Offen begab er sich in den Dienst der Illidari. Doch anders als erwartet, als angenommen, schenkte er den Illidari keinen blinden Gehorsam. Er lernte, was sie lehrten und wurde zum Doppelverräter als dass Auges der Horde, angeführt vom Grossmeister Ish'Tal_Bloodfist, ihn am Fusse des Schwarzen Tempels stellten.

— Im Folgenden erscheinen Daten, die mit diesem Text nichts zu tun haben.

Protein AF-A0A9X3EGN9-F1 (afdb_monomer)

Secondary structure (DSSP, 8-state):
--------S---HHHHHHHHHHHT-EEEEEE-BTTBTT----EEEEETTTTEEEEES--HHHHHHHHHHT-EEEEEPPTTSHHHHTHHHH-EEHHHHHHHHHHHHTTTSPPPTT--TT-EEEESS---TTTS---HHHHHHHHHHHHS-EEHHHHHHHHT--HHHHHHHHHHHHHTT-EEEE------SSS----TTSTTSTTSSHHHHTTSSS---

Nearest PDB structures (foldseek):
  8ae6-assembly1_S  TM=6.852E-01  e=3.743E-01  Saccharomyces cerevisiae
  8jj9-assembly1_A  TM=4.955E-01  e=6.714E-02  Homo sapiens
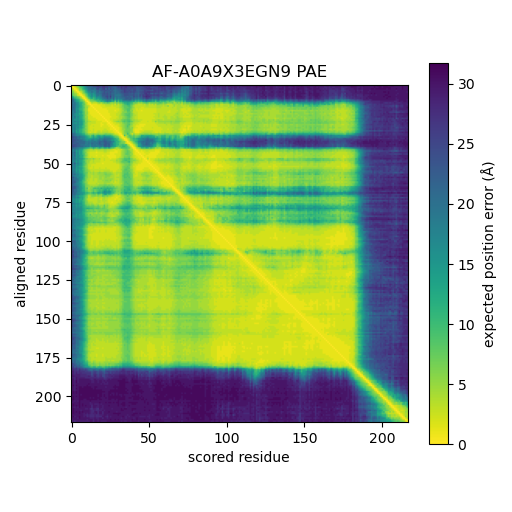  3k9t-assembly1_A  TM=7.342E-01  e=6.062E+00  Clostridium acetobutylicum
  4kie-assembly1_A  TM=1.914E-01  e=6.824E+00  Escherichia coli K-12

Radius of gyration: 24.39 Å; Cα contacts (8 Å, |Δi|>4): 293; chains: 1; bounding box: 71×71×56 Å

Structure (mmCIF, N/CA/C/O backbone):
data_AF-A0A9X3EGN9-F1
#
_entry.id   AF-A0A9X3EGN9-F1
#
loop_
_atom_site.group_PDB
_atom_site.id
_atom_site.type_symbol
_atom_site.label_atom_id
_atom_site.label_alt_id
_atom_site.label_comp_id
_atom_site.label_asym_id
_atom_site.label_entity_id
_atom_site.label_seq_id
_atom_site.pdbx_PDB_ins_code
_atom_site.Cartn_x
_atom_site.Cartn_y
_atom_site.Cartn_z
_atom_site.occupancy
_atom_site.B_iso_or_equiv
_atom_site.auth_seq_id
_atom_site.auth_comp_id
_atom_site.auth_asym_id
_atom_site.auth_atom_id
_atom_site.pdbx_PDB_model_num
ATOM 1 N N . MET A 1 1 ? -9.041 3.679 34.139 1.00 33.88 1 MET A N 1
ATOM 2 C CA . MET A 1 1 ? -8.157 4.693 33.520 1.00 33.88 1 MET A CA 1
ATOM 3 C C . MET A 1 1 ? -8.822 5.209 32.253 1.00 33.88 1 MET A C 1
ATOM 5 O O . MET A 1 1 ? -8.920 4.468 31.287 1.00 33.88 1 MET A O 1
ATOM 9 N N . ARG A 1 2 ? -9.372 6.429 32.286 1.00 29.38 2 ARG A N 1
ATOM 10 C CA . ARG A 1 2 ? -9.944 7.095 31.106 1.00 29.38 2 ARG A CA 1
ATOM 11 C C . ARG A 1 2 ? -8.790 7.719 30.325 1.00 29.38 2 ARG A C 1
ATOM 13 O O . ARG A 1 2 ? -8.197 8.680 30.805 1.00 29.38 2 ARG A O 1
ATOM 20 N N . PHE A 1 3 ? -8.469 7.179 29.153 1.00 35.56 3 PHE A N 1
ATOM 21 C CA . PHE A 1 3 ? -7.610 7.878 28.202 1.00 35.56 3 PHE A CA 1
ATOM 22 C C . PHE A 1 3 ? -8.415 9.035 27.610 1.00 35.56 3 PHE A C 1
ATOM 24 O O . PHE A 1 3 ? -9.144 8.875 26.636 1.00 35.56 3 PHE A O 1
ATOM 31 N N . SER A 1 4 ? -8.325 10.199 28.251 1.00 28.64 4 SER A N 1
ATOM 32 C CA . SER A 1 4 ? -8.642 11.456 27.588 1.00 28.64 4 SER A CA 1
ATOM 33 C C . SER A 1 4 ? -7.469 11.736 26.656 1.00 28.64 4 SER A C 1
ATOM 35 O O . SER A 1 4 ? -6.421 12.205 27.097 1.00 28.64 4 SER A O 1
ATOM 37 N N . VAL A 1 5 ? -7.595 11.350 25.387 1.00 36.59 5 VAL A N 1
ATOM 38 C CA . VAL A 1 5 ? -6.658 11.799 24.357 1.00 36.59 5 VAL A CA 1
ATOM 39 C C . VAL A 1 5 ? -6.944 13.287 24.169 1.00 36.59 5 VAL A C 1
ATOM 41 O O . VAL A 1 5 ? -7.885 13.670 23.477 1.00 36.59 5 VAL A O 1
ATOM 44 N N . GLN A 1 6 ? -6.190 14.127 24.884 1.00 30.27 6 GLN A N 1
ATOM 45 C CA . GLN A 1 6 ? -6.134 15.561 24.619 1.00 30.27 6 GLN A CA 1
ATOM 46 C C . GLN A 1 6 ? -5.789 15.780 23.137 1.00 30.27 6 GLN A C 1
ATOM 48 O O . GLN A 1 6 ? -5.003 15.009 22.580 1.00 30.27 6 GLN A O 1
ATOM 53 N N . PRO A 1 7 ? -6.336 16.823 22.488 1.00 36.00 7 PRO A N 1
ATOM 54 C CA . PRO A 1 7 ? -6.003 17.163 21.113 1.00 36.00 7 PRO A CA 1
ATOM 55 C C . PRO A 1 7 ? -4.613 17.809 21.108 1.00 36.00 7 PRO A C 1
ATOM 57 O O . PRO A 1 7 ? -4.477 19.028 21.065 1.00 36.00 7 PRO A O 1
ATOM 60 N N . GLN A 1 8 ? -3.565 17.003 21.251 1.00 33.06 8 GLN A N 1
ATOM 61 C CA . GLN A 1 8 ? -2.187 17.463 21.158 1.00 33.06 8 GLN A CA 1
ATOM 62 C C . GLN A 1 8 ? -1.492 16.798 19.975 1.00 33.06 8 GLN A C 1
ATOM 64 O O . GLN A 1 8 ? -1.496 15.580 19.830 1.00 33.06 8 GLN A O 1
ATOM 69 N N . ALA A 1 9 ? -0.887 17.682 19.178 1.00 37.22 9 ALA A N 1
ATOM 70 C CA . ALA A 1 9 ? -0.152 17.490 17.937 1.00 37.22 9 ALA A CA 1
ATOM 71 C C . ALA A 1 9 ? -1.000 17.209 16.682 1.00 37.22 9 ALA A C 1
ATOM 73 O O . ALA A 1 9 ? -1.789 16.273 16.595 1.00 37.22 9 ALA A O 1
ATOM 74 N N . GLN A 1 10 ? -0.779 18.075 15.690 1.00 48.50 10 GLN A N 1
ATOM 75 C CA . GLN A 1 10 ? -1.254 18.045 14.306 1.00 48.50 10 GLN A CA 1
ATOM 76 C C . GLN A 1 10 ? -0.706 16.804 13.579 1.00 48.50 10 GLN A C 1
ATOM 78 O O . GLN A 1 10 ? 0.100 16.895 12.655 1.00 48.50 10 GLN A O 1
ATOM 83 N N . HIS A 1 11 ? -1.050 15.611 14.047 1.00 56.31 11 HIS A N 1
ATOM 84 C CA . HIS A 1 11 ? -0.585 14.385 13.431 1.00 56.31 11 HIS A CA 1
ATOM 85 C C . HIS A 1 11 ? -1.379 14.142 12.154 1.00 56.31 11 HIS A C 1
ATOM 87 O O . HIS A 1 11 ? -2.596 13.988 12.196 1.00 56.31 11 HIS A O 1
ATOM 93 N N . SER A 1 12 ? -0.673 14.086 11.023 1.00 77.44 12 SER A N 1
ATOM 94 C CA . SER A 1 12 ? -1.224 13.552 9.779 1.00 77.44 12 SER A CA 1
ATOM 95 C C . SER A 1 12 ? -1.886 12.193 10.052 1.00 77.44 12 SER A C 1
ATOM 97 O O . SER A 1 12 ? -1.360 11.379 10.823 1.00 77.44 12 SER A O 1
ATOM 99 N N . ALA A 1 13 ? -3.016 11.916 9.405 1.00 80.56 13 ALA A N 1
ATOM 100 C CA . ALA A 1 13 ? -3.691 10.624 9.431 1.00 80.56 13 ALA A CA 1
ATOM 101 C C . ALA A 1 13 ? -2.716 9.483 9.097 1.00 80.56 13 ALA A C 1
ATOM 103 O O . ALA A 1 13 ? -2.811 8.399 9.668 1.00 80.56 13 ALA A O 1
ATOM 104 N N . LEU A 1 14 ? -1.723 9.735 8.240 1.00 83.25 14 LEU A N 1
ATOM 105 C CA . LEU A 1 14 ? -0.691 8.760 7.886 1.00 83.25 14 LEU A CA 1
ATOM 106 C C . LEU A 1 14 ? 0.257 8.463 9.050 1.00 83.25 14 LEU A C 1
ATOM 108 O O . LEU A 1 14 ? 0.617 7.307 9.281 1.00 83.25 14 LEU A O 1
ATOM 112 N N . THR A 1 15 ? 0.629 9.493 9.809 1.00 85.44 15 THR A N 1
ATOM 113 C CA . THR A 1 15 ? 1.442 9.348 11.021 1.00 85.44 15 THR A CA 1
ATOM 114 C C . THR A 1 15 ? 0.686 8.558 12.082 1.00 85.44 15 THR A C 1
ATOM 116 O O . THR A 1 15 ? 1.261 7.656 12.684 1.00 85.44 15 THR A O 1
ATOM 119 N N . LEU A 1 16 ? -0.610 8.832 12.255 1.00 86.38 16 LEU A N 1
ATOM 120 C CA . LEU A 1 16 ? -1.472 8.105 13.191 1.00 86.38 16 LEU A CA 1
ATOM 121 C C . LEU A 1 16 ? -1.617 6.630 12.814 1.00 86.38 16 LEU A C 1
ATOM 123 O O . LEU A 1 16 ? -1.485 5.766 13.675 1.00 86.38 16 LEU A O 1
ATOM 127 N N . VAL A 1 17 ? -1.828 6.328 11.528 1.00 88.44 17 VAL A N 1
ATOM 128 C CA . VAL A 1 17 ? -1.865 4.944 11.032 1.00 88.44 17 VAL A CA 1
ATOM 129 C C . VAL A 1 17 ? -0.529 4.252 11.309 1.00 88.44 17 VAL A C 1
ATOM 131 O O . VAL A 1 17 ? -0.509 3.158 11.865 1.00 88.44 17 VAL A O 1
ATOM 134 N N . SER A 1 18 ? 0.596 4.886 10.965 1.00 88.12 18 SER A N 1
ATOM 135 C CA . SER A 1 18 ? 1.933 4.320 11.188 1.00 88.12 18 SER A CA 1
ATOM 136 C C . SER A 1 18 ? 2.209 4.046 12.670 1.00 88.12 18 SER A C 1
ATOM 138 O O . SER A 1 18 ? 2.699 2.971 13.016 1.00 88.12 18 SER A O 1
ATOM 140 N N . ASP A 1 19 ? 1.854 4.981 13.553 1.00 89.12 19 ASP A N 1
ATOM 141 C CA . ASP A 1 19 ? 2.029 4.838 15.001 1.00 89.12 19 ASP A CA 1
ATOM 142 C C . ASP A 1 19 ? 1.129 3.733 15.577 1.00 89.12 19 ASP A C 1
ATOM 144 O O . ASP A 1 19 ? 1.605 2.888 16.334 1.00 89.12 19 ASP A O 1
ATOM 148 N N . ALA A 1 20 ? -0.132 3.654 15.143 1.00 88.88 20 ALA A N 1
ATOM 149 C CA . ALA A 1 20 ? -1.059 2.598 15.546 1.00 88.88 20 ALA A CA 1
ATOM 150 C C . ALA A 1 20 ? -0.555 1.201 15.161 1.00 88.88 20 ALA A C 1
ATOM 152 O O . ALA A 1 20 ? -0.559 0.294 15.993 1.00 88.88 20 ALA A O 1
ATOM 153 N N . ILE A 1 21 ? -0.045 1.033 13.935 1.00 90.94 21 ILE A N 1
ATOM 154 C CA . ILE A 1 21 ? 0.551 -0.234 13.493 1.00 90.94 21 ILE A CA 1
ATOM 155 C C . ILE A 1 21 ? 1.803 -0.575 14.310 1.00 90.94 21 ILE A C 1
ATOM 157 O O . ILE A 1 21 ? 1.962 -1.721 14.724 1.00 90.94 21 ILE A O 1
ATOM 161 N N . LYS A 1 22 ? 2.695 0.394 14.558 1.00 90.62 22 LYS A N 1
ATOM 162 C CA . LYS A 1 22 ? 3.929 0.163 15.331 1.00 90.62 22 LYS A CA 1
ATOM 163 C C . LYS A 1 22 ? 3.649 -0.228 16.777 1.00 90.62 22 LYS A C 1
ATOM 165 O O . LYS A 1 22 ? 4.349 -1.073 17.322 1.00 90.62 22 LYS A O 1
ATOM 170 N N . ARG A 1 23 ? 2.643 0.393 17.393 1.00 90.19 23 ARG A N 1
ATOM 171 C CA . ARG A 1 23 ? 2.251 0.127 18.782 1.00 90.19 23 ARG A CA 1
ATOM 172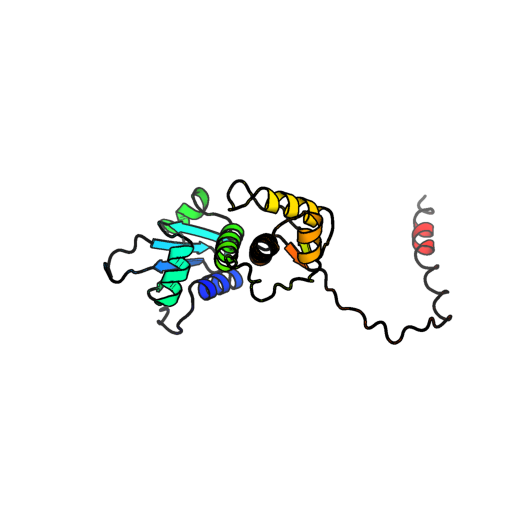 C C . ARG A 1 23 ? 1.288 -1.051 18.924 1.00 90.19 23 ARG A C 1
ATOM 174 O O . ARG A 1 23 ? 1.026 -1.464 20.046 1.00 90.19 23 ARG A O 1
ATOM 181 N N . GLY A 1 24 ? 0.748 -1.569 17.819 1.00 90.62 24 GLY A N 1
ATOM 182 C CA . GLY A 1 24 ? -0.275 -2.614 17.837 1.00 90.62 24 GLY A CA 1
ATOM 183 C C . GLY A 1 24 ? -1.605 -2.151 18.441 1.00 90.62 24 GLY A C 1
ATOM 184 O O . GLY A 1 24 ? -2.312 -2.959 19.034 1.00 90.62 24 GLY A O 1
ATOM 185 N N . VAL A 1 25 ? -1.929 -0.858 18.332 1.00 90.94 25 VAL A N 1
ATOM 186 C CA . VAL A 1 25 ? -3.130 -0.253 18.931 1.00 90.94 25 VAL A CA 1
ATOM 187 C C . VAL A 1 25 ? -4.226 -0.114 17.884 1.00 90.94 25 VAL A C 1
ATOM 189 O O . VAL A 1 25 ? -3.965 0.257 16.739 1.00 90.94 25 VAL A O 1
ATOM 192 N N . ASP A 1 26 ? -5.463 -0.368 18.298 1.00 92.62 26 ASP A N 1
ATOM 193 C CA . ASP A 1 26 ? -6.629 -0.259 17.433 1.00 92.62 26 ASP A CA 1
ATOM 194 C C . ASP A 1 26 ? -7.268 1.130 17.578 1.00 92.62 26 ASP A C 1
ATOM 196 O O . ASP A 1 26 ? -7.676 1.551 18.667 1.00 92.62 26 ASP A O 1
ATOM 200 N N . ILE A 1 27 ? -7.336 1.866 16.470 1.00 91.75 27 ILE A N 1
ATOM 201 C CA . ILE A 1 27 ? -7.818 3.247 16.428 1.00 91.75 27 ILE A CA 1
ATOM 202 C C . ILE A 1 27 ? -8.844 3.441 15.319 1.00 91.75 27 ILE A C 1
ATOM 204 O O . ILE A 1 27 ? -8.762 2.860 14.242 1.00 91.75 27 ILE A O 1
ATOM 208 N N . GLN A 1 28 ? -9.796 4.323 15.564 1.00 90.50 28 GLN A N 1
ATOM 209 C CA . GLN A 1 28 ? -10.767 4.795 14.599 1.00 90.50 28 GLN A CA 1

Wieder in den Reihen des Auges vertiefte Turiel seine Studien auf Nether- sowie elementarer Ebene.

Winter

Aufgrund der Gefährlichkeit seiner Experimente zog es Turiel alsbald fort aus dem Lager des Auges. Er suchte einen fernen Studienplatz und fand, geboren durch Zufall, eine Uralte widernatürlich Höhle in einem Berg im nördlichen Brachland. Die Höhle stellte sich als ein Überbleibsel aus einer Zeit weit vor dem Krieg der Ahnen heraus. Geschlagen bis tief in die Erde und erfüllt von einer ursprünglichen arkanen Macht, wie sie kaum an einem anderen Ort aufzufinden war.

Der Hexenmeister begann Experimente radikalerer Natur als jemals zuvor. Als die Grunzer des Auges, eigentlich ihm unterstellt, über den Frevel zu klagen und drohen begannen verloren sie ihr Leben.

Die folgenden Ereignisse können, ob ihrer Wirrungen, nicht genau wiedergegeben werden.

Ein Trupp des Auges der Horde näherte sich dem neuen Domizil Turiels um ihn zur Rechenschaft zu ziehen. Sie erreichten die abyssische Höhle am Höhepunkt eines Experimentes. Wesen von Macht, wie sie bis dahin nur in Ahn´Qiraj fühlbar waren schienen präsent als ein Tor in eine Elementarebene geöffnet wurde und eine Kreatur in diese Welt dran. Ein Kampf entbrannte, an deren Ende das Portal geschlossen wurde und die Höhle für immer in sich zusammenstürzt.

Der Verbleib des Verlassenen Turiel ist ungesichert. Er gilt seit jenem Tag im Jahre 36 nach der Öffnung des Dunklen Portals als entgültig verstorben.

Nackter Hass

Und so flogen die folgenden Jahre in seinem Geist an ihm vorrüber. Die Unterstadt, die Dunkle Fürstin, die Suche nach einer neuen Seuche, eine Vereinigung, das Auge der Horde. Die Rückkehr der Ahn´Qiraj, die Öffnung des dunklen Portals, seine Studien der Illidari und seine folgenden Studien der alten Götter bis zu seinem offensichtlichen Verrat am Auge. Letzteres überdachte er wieder und wieder. Er hatte ein Experiment gewagt, hatte sich näher an verbotene Wahrheiten über Azeroth gewagt als selbst die Zwielichthämmer hätten erahnen können. Und wie er erwartet hatte, war sein erster Versuch gescheitert, doch hatte er wichtige Erkenntnisse errungen.

Und schlussendlich war er hier gelandet, hatte sich in den wirbelnden Nether gerettet ehe er in eine von ihm selbst geöffnete Elementarebene stürzen konnte. Immer wieder überdachte er sein Sein. Dachte über seinen Feldversuch nach. Analysierte die urgewaltige Kraft, die sich in jener Höhle manifestiert hatte, die anwesend gewesen war und nach ihm geschrien hatte. Wie lange er nur dort schwebte und sich seiner Kontemplation ergab konnte er nicht sagen. Mag es ein Menschenleben gewesen sein oder ein dutzend.

Gedankengebilde wuchsen und brachen wieder in sich zusammen, ehe sie sich neu vor ihm auftürmten und zu Erkennissen wuchsen. Der Weg der Verlassenen war eine Lüge. Nicht die Grundidee, aber der Weg, die Organisation. Sie waren zu einem weiteren wohl organisierten Volk geworden. Nichts unterschied sie von den Orks oder den Trollen. Sie reihten sich in die Reihe von Völkern ein die entstanden, aufblühten und die, wie die Geschichte bewies, wieder verwelken würden. Ideen jedoch überstehen Jahrtausende.